The being gave her a choice. He didn't force her back. He didn't demand she return. He asked her what she would do. And she made a promise: "If you let me go back, I promise you I'll get strong enough to leave him." The second she said the word "him," her heart restarted. That timing feels significant. Not coincidental. Like the universe was saying, "Okay, we have a deal."
Barbara kept that promise. It took time. It took fear. It took a restraining order and a police escort and waiting until he was out of the country. But she kept it. And then she did something even harder: she trusted again. She wrote down the character traits she wanted in a partner and prayed to the same being she'd met on the ceiling, saying, "I don't know who this person is, but I know that you do." Six months later, she was married to a seven-foot-tall man her son's friend's father who is still, 30 years later, the person she wrote about.
That's not a fairy tale. That's what happens when you listen to what you learned on the other side and bring it back here. Barbara's NDE wasn't an escape from her life. It was a blueprint for how to live it. She came back with instructions: get strong enough to leave, trust that love exists, help other people see what you saw.
And she's been doing that ever since. Telling her story. Answering questions. Reassuring people that consciousness survives, that the other side is listening, that the being who wrapped her in love on that ceiling is still here, still with all of us, waiting for us to open the door.

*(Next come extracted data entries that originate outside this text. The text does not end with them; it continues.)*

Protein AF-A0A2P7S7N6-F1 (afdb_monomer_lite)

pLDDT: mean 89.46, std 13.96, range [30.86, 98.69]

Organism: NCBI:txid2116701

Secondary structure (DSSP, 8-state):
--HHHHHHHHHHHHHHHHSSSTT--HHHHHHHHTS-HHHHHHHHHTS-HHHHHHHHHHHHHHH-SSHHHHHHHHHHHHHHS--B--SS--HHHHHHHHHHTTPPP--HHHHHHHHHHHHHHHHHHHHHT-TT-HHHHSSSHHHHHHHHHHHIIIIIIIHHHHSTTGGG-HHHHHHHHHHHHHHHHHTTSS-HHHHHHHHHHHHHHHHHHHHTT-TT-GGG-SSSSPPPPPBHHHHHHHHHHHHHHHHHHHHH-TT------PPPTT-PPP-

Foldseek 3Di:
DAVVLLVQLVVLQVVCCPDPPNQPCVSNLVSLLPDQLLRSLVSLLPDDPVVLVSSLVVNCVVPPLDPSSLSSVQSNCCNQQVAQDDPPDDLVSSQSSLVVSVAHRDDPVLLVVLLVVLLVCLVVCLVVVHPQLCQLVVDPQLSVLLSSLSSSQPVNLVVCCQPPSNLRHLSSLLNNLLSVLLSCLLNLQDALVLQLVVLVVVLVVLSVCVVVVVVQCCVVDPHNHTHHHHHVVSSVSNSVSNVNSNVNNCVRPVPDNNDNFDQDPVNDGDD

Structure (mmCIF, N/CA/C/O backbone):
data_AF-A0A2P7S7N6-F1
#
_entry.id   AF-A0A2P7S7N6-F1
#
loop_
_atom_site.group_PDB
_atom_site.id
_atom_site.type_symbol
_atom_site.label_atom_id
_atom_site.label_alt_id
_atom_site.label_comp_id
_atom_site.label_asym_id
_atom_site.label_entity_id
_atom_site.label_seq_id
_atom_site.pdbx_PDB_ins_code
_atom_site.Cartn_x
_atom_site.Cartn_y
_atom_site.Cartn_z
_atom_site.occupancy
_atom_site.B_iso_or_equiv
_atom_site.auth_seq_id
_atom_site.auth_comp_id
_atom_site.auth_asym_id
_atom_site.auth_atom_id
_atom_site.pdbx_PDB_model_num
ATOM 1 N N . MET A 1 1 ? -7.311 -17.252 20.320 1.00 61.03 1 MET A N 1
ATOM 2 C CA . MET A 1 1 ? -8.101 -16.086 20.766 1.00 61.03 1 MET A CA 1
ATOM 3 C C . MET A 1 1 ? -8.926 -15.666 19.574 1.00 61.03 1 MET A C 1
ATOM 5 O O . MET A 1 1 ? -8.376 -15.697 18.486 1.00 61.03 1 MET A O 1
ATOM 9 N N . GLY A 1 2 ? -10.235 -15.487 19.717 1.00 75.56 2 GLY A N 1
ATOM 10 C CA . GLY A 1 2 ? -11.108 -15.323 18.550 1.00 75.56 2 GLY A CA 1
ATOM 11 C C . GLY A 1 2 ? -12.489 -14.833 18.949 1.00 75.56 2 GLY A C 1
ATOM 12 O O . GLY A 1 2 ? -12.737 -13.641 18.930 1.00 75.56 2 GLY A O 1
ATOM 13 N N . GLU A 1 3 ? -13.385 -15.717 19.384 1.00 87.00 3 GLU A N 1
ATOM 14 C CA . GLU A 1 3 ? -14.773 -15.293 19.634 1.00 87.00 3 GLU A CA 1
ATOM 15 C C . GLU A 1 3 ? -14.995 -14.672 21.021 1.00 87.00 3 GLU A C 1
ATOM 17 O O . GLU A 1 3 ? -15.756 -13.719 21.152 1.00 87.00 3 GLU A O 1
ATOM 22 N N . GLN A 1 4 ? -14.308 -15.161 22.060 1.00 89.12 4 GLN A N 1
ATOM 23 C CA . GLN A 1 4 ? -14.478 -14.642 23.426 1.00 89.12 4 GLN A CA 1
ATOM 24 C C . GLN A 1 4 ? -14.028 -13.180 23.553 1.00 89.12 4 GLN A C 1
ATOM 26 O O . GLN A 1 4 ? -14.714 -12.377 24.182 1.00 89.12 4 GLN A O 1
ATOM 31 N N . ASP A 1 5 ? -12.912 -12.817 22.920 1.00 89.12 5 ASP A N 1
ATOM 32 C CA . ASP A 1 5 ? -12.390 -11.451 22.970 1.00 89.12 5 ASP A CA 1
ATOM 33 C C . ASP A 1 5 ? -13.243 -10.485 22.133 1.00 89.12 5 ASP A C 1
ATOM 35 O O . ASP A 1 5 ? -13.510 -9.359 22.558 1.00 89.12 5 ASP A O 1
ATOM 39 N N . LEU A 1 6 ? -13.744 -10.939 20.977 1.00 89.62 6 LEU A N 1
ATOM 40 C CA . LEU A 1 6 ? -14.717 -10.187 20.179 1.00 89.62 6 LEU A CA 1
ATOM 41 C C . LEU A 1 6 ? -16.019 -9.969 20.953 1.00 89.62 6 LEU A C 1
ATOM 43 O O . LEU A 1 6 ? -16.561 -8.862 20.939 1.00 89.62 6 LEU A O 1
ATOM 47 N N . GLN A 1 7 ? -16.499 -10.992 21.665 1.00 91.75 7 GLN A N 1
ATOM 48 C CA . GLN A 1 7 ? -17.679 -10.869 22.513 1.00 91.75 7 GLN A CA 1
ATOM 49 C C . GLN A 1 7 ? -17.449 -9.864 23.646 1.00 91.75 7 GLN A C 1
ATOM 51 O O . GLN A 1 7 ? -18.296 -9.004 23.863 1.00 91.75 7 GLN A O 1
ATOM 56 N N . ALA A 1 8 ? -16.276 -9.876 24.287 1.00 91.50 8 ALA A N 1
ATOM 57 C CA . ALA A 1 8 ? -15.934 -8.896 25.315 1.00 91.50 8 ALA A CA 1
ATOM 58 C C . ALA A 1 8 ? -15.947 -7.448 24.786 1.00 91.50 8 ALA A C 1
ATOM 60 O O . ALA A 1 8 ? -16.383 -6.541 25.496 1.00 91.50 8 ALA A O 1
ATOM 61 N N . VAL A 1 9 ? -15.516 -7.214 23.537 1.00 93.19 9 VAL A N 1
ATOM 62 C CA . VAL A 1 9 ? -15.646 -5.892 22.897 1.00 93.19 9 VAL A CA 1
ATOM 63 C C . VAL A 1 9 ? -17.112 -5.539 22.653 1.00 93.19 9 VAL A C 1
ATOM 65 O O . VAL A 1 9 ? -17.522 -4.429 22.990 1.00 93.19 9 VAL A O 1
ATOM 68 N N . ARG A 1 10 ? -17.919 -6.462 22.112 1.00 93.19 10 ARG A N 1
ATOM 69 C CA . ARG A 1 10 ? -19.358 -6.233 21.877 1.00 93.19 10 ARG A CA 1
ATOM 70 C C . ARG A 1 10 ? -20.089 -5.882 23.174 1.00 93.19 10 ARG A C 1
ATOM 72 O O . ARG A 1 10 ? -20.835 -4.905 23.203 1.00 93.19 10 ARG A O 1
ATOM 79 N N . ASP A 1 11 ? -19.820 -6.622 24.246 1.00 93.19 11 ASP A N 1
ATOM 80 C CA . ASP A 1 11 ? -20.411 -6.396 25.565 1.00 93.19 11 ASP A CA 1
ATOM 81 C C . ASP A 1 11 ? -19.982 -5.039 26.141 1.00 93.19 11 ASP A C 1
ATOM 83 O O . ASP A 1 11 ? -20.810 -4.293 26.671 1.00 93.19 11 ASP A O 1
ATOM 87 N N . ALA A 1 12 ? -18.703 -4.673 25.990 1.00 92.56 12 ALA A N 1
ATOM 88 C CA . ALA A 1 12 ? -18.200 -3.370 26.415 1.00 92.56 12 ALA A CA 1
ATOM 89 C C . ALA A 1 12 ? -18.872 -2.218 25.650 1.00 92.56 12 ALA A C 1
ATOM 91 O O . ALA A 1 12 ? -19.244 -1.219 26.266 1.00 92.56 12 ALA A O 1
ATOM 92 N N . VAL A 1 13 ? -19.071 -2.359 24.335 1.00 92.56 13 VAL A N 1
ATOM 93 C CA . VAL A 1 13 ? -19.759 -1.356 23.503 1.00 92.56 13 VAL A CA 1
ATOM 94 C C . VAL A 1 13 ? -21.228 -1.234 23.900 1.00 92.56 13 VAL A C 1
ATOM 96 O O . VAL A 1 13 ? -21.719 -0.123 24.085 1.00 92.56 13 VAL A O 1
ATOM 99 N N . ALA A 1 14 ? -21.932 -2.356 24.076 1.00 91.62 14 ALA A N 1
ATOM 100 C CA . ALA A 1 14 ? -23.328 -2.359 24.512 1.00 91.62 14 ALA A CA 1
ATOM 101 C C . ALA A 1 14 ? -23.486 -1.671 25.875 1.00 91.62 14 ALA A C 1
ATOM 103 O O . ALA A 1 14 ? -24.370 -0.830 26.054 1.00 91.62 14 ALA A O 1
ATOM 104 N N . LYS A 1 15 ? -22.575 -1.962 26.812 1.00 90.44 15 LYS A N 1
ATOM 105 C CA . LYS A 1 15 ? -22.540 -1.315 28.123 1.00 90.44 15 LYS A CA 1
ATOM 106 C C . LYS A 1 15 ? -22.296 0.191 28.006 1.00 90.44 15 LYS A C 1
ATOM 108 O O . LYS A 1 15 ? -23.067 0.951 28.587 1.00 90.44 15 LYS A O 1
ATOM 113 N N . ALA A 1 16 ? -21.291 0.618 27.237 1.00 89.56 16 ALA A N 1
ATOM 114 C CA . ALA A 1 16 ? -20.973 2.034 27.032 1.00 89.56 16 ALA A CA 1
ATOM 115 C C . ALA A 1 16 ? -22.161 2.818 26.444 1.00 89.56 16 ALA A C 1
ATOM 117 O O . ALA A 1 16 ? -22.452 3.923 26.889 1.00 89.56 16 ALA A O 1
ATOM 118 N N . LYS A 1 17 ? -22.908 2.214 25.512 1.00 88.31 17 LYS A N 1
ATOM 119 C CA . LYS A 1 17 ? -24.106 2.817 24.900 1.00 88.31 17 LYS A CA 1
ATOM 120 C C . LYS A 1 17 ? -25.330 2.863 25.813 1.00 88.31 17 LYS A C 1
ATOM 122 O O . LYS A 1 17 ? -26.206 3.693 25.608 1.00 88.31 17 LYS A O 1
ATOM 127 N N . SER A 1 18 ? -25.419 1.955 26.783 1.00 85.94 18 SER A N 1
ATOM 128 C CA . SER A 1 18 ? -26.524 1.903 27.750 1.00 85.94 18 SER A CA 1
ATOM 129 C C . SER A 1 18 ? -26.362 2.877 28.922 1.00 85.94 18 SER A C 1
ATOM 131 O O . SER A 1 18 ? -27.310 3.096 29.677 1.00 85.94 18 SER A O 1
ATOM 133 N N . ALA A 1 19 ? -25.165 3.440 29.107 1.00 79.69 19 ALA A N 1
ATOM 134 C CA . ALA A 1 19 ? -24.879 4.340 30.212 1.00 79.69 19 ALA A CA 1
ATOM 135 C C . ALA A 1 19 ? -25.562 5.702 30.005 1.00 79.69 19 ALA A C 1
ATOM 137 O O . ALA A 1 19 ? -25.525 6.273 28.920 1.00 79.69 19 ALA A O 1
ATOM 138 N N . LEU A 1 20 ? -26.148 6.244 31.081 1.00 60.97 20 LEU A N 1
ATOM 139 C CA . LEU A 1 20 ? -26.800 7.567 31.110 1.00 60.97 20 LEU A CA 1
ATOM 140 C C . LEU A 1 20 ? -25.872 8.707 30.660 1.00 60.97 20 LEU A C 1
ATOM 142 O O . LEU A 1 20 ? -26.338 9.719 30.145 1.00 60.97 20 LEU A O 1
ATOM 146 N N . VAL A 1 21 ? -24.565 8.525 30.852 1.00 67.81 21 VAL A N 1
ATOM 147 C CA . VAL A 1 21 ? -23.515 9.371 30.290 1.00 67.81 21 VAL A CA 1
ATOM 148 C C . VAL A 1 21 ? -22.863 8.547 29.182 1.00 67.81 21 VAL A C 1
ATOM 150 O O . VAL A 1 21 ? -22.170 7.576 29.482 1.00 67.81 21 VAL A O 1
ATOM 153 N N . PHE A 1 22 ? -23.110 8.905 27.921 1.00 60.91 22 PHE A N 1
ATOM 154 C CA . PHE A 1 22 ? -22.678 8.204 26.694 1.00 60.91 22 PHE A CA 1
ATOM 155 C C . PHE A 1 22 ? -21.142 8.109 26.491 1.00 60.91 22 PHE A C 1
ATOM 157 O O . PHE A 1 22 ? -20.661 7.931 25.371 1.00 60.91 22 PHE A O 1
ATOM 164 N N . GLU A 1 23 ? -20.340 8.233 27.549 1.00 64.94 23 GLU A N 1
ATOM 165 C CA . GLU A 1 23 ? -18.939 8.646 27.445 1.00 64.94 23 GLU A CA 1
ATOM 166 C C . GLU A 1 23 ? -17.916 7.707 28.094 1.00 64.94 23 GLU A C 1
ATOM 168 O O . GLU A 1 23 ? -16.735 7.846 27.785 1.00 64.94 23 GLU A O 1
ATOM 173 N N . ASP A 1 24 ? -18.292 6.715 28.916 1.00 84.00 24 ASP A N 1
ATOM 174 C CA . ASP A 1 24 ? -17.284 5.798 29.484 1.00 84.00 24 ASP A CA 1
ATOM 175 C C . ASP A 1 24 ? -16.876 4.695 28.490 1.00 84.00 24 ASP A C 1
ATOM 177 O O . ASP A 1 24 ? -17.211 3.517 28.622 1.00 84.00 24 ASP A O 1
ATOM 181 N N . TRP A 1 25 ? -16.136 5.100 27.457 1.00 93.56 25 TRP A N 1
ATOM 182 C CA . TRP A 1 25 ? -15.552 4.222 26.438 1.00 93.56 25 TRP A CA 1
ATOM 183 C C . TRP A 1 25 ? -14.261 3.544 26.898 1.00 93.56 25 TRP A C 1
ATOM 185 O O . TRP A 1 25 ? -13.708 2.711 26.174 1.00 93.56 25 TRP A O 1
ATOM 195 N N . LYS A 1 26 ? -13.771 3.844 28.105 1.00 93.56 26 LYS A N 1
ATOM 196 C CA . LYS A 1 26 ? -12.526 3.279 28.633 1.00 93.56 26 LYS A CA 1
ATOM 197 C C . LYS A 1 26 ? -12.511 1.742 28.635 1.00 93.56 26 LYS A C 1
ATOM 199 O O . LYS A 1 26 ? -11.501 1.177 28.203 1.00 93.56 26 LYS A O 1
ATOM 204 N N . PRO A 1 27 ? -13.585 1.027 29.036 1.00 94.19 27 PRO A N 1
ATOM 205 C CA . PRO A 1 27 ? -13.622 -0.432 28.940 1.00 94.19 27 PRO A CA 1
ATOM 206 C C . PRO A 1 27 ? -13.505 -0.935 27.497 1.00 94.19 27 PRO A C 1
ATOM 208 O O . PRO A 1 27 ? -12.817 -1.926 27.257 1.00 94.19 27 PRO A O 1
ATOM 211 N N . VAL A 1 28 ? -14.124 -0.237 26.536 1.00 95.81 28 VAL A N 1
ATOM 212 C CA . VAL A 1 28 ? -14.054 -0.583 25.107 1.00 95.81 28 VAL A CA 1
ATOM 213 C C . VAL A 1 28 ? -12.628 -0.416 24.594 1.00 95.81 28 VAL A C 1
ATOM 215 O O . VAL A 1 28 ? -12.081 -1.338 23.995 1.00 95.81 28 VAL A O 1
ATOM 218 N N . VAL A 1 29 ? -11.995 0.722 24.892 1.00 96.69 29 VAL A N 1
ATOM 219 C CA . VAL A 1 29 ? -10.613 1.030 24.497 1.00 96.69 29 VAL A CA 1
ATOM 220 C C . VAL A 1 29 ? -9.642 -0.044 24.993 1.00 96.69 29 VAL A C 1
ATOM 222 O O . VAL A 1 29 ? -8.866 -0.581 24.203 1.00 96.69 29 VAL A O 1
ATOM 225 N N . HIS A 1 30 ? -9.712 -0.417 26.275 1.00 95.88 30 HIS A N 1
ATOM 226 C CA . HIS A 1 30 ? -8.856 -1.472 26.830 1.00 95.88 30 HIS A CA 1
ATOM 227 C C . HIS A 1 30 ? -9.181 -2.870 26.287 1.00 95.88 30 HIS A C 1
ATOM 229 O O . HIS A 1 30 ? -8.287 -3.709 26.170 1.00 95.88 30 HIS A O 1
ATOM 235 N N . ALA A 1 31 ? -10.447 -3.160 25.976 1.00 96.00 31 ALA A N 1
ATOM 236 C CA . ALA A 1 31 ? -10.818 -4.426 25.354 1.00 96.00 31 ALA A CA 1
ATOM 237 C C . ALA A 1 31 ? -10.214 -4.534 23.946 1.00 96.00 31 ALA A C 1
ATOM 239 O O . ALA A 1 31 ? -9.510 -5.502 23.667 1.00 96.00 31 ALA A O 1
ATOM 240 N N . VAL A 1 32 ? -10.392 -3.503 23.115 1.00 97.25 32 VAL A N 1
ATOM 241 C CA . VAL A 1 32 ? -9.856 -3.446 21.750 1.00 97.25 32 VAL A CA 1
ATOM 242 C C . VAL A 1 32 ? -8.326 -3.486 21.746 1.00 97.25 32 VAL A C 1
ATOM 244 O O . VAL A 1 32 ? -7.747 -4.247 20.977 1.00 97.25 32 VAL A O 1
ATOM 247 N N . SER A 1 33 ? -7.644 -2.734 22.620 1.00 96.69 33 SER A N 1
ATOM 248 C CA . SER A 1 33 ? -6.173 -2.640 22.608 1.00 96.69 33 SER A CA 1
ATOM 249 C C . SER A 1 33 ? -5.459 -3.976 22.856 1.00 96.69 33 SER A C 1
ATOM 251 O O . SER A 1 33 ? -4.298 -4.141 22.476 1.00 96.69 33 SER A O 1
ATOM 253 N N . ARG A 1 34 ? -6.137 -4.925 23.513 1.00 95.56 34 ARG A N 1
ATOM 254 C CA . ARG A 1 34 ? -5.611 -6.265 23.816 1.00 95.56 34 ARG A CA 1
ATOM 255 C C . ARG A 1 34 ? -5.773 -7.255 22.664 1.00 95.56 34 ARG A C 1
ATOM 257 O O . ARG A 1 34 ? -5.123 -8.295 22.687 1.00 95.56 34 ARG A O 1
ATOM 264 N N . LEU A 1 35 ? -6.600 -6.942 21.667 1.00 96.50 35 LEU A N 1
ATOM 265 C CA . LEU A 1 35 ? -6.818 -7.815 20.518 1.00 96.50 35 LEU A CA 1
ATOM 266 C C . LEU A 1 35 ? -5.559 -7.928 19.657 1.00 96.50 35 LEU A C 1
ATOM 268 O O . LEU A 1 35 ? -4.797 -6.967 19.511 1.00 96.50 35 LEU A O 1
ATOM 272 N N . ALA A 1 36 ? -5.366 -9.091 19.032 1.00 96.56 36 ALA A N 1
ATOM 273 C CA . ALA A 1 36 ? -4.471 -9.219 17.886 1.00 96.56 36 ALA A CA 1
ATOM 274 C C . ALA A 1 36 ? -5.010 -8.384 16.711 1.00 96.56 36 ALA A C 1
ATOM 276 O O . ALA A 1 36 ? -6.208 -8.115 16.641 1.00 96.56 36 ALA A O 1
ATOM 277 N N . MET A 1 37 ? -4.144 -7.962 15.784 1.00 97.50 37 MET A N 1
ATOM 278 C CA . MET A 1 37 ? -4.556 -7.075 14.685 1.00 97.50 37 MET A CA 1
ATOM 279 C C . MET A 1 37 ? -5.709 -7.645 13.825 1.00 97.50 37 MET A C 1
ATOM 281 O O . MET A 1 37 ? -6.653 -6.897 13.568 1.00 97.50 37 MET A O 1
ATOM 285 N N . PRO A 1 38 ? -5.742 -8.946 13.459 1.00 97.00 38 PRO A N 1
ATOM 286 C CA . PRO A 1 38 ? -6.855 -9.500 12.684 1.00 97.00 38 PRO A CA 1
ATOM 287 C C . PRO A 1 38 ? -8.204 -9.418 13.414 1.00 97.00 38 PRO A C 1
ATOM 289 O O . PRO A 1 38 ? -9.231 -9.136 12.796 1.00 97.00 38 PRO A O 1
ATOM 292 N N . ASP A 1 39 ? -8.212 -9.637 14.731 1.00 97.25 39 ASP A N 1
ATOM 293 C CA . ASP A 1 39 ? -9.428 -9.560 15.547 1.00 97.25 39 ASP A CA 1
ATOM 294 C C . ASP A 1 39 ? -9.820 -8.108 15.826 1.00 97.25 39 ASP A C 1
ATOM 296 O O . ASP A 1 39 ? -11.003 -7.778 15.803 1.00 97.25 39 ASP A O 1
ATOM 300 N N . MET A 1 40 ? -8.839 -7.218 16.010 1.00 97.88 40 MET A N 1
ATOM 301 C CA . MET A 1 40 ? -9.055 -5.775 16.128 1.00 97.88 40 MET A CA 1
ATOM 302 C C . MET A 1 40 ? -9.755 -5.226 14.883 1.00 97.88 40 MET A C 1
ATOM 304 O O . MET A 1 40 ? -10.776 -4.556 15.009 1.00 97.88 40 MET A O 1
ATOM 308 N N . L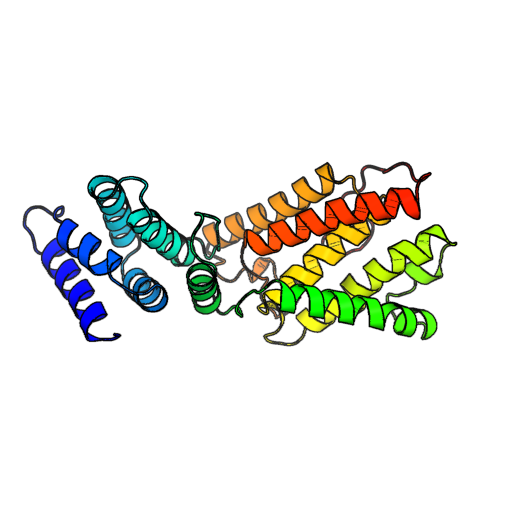EU A 1 41 ? -9.269 -5.566 13.685 1.00 98.00 41 LEU A N 1
ATOM 309 C CA . LEU A 1 41 ? -9.879 -5.157 12.417 1.00 98.00 41 LEU A CA 1
ATOM 310 C C . LEU A 1 41 ? -11.334 -5.638 12.305 1.00 98.00 41 LEU A C 1
ATOM 312 O O . LEU A 1 41 ? -12.220 -4.852 11.976 1.00 98.00 41 LEU A O 1
ATOM 316 N N . LYS A 1 42 ? -11.618 -6.900 12.652 1.00 96.88 42 LYS A N 1
ATOM 317 C CA . LYS A 1 42 ? -12.994 -7.434 12.669 1.00 96.88 42 LYS A CA 1
ATOM 318 C C . LYS A 1 42 ? -13.883 -6.724 13.693 1.00 96.88 42 LYS A C 1
ATOM 320 O O . LYS A 1 42 ? -15.023 -6.391 13.376 1.00 96.88 42 LYS A O 1
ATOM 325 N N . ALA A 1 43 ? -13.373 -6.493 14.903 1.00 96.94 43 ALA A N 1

Barbara's experience is a reminder that near-death experiences aren't just about what happens when we die. They're about what happens when we come back. They're about the promises we make on the other side and whether we have the courage to keep them. Barbara did. And because she did, she's been able to give that gift away, as she puts it, to anyone who will listen. To tell them: you're not alone. You're loved. And when your time comes, you'll be wrapped in that same blanket of acceptance she felt on the ceiling, watching her flatline, hearing the most beautiful voice she'd ever heard ask her the question that changed everything: What will you do?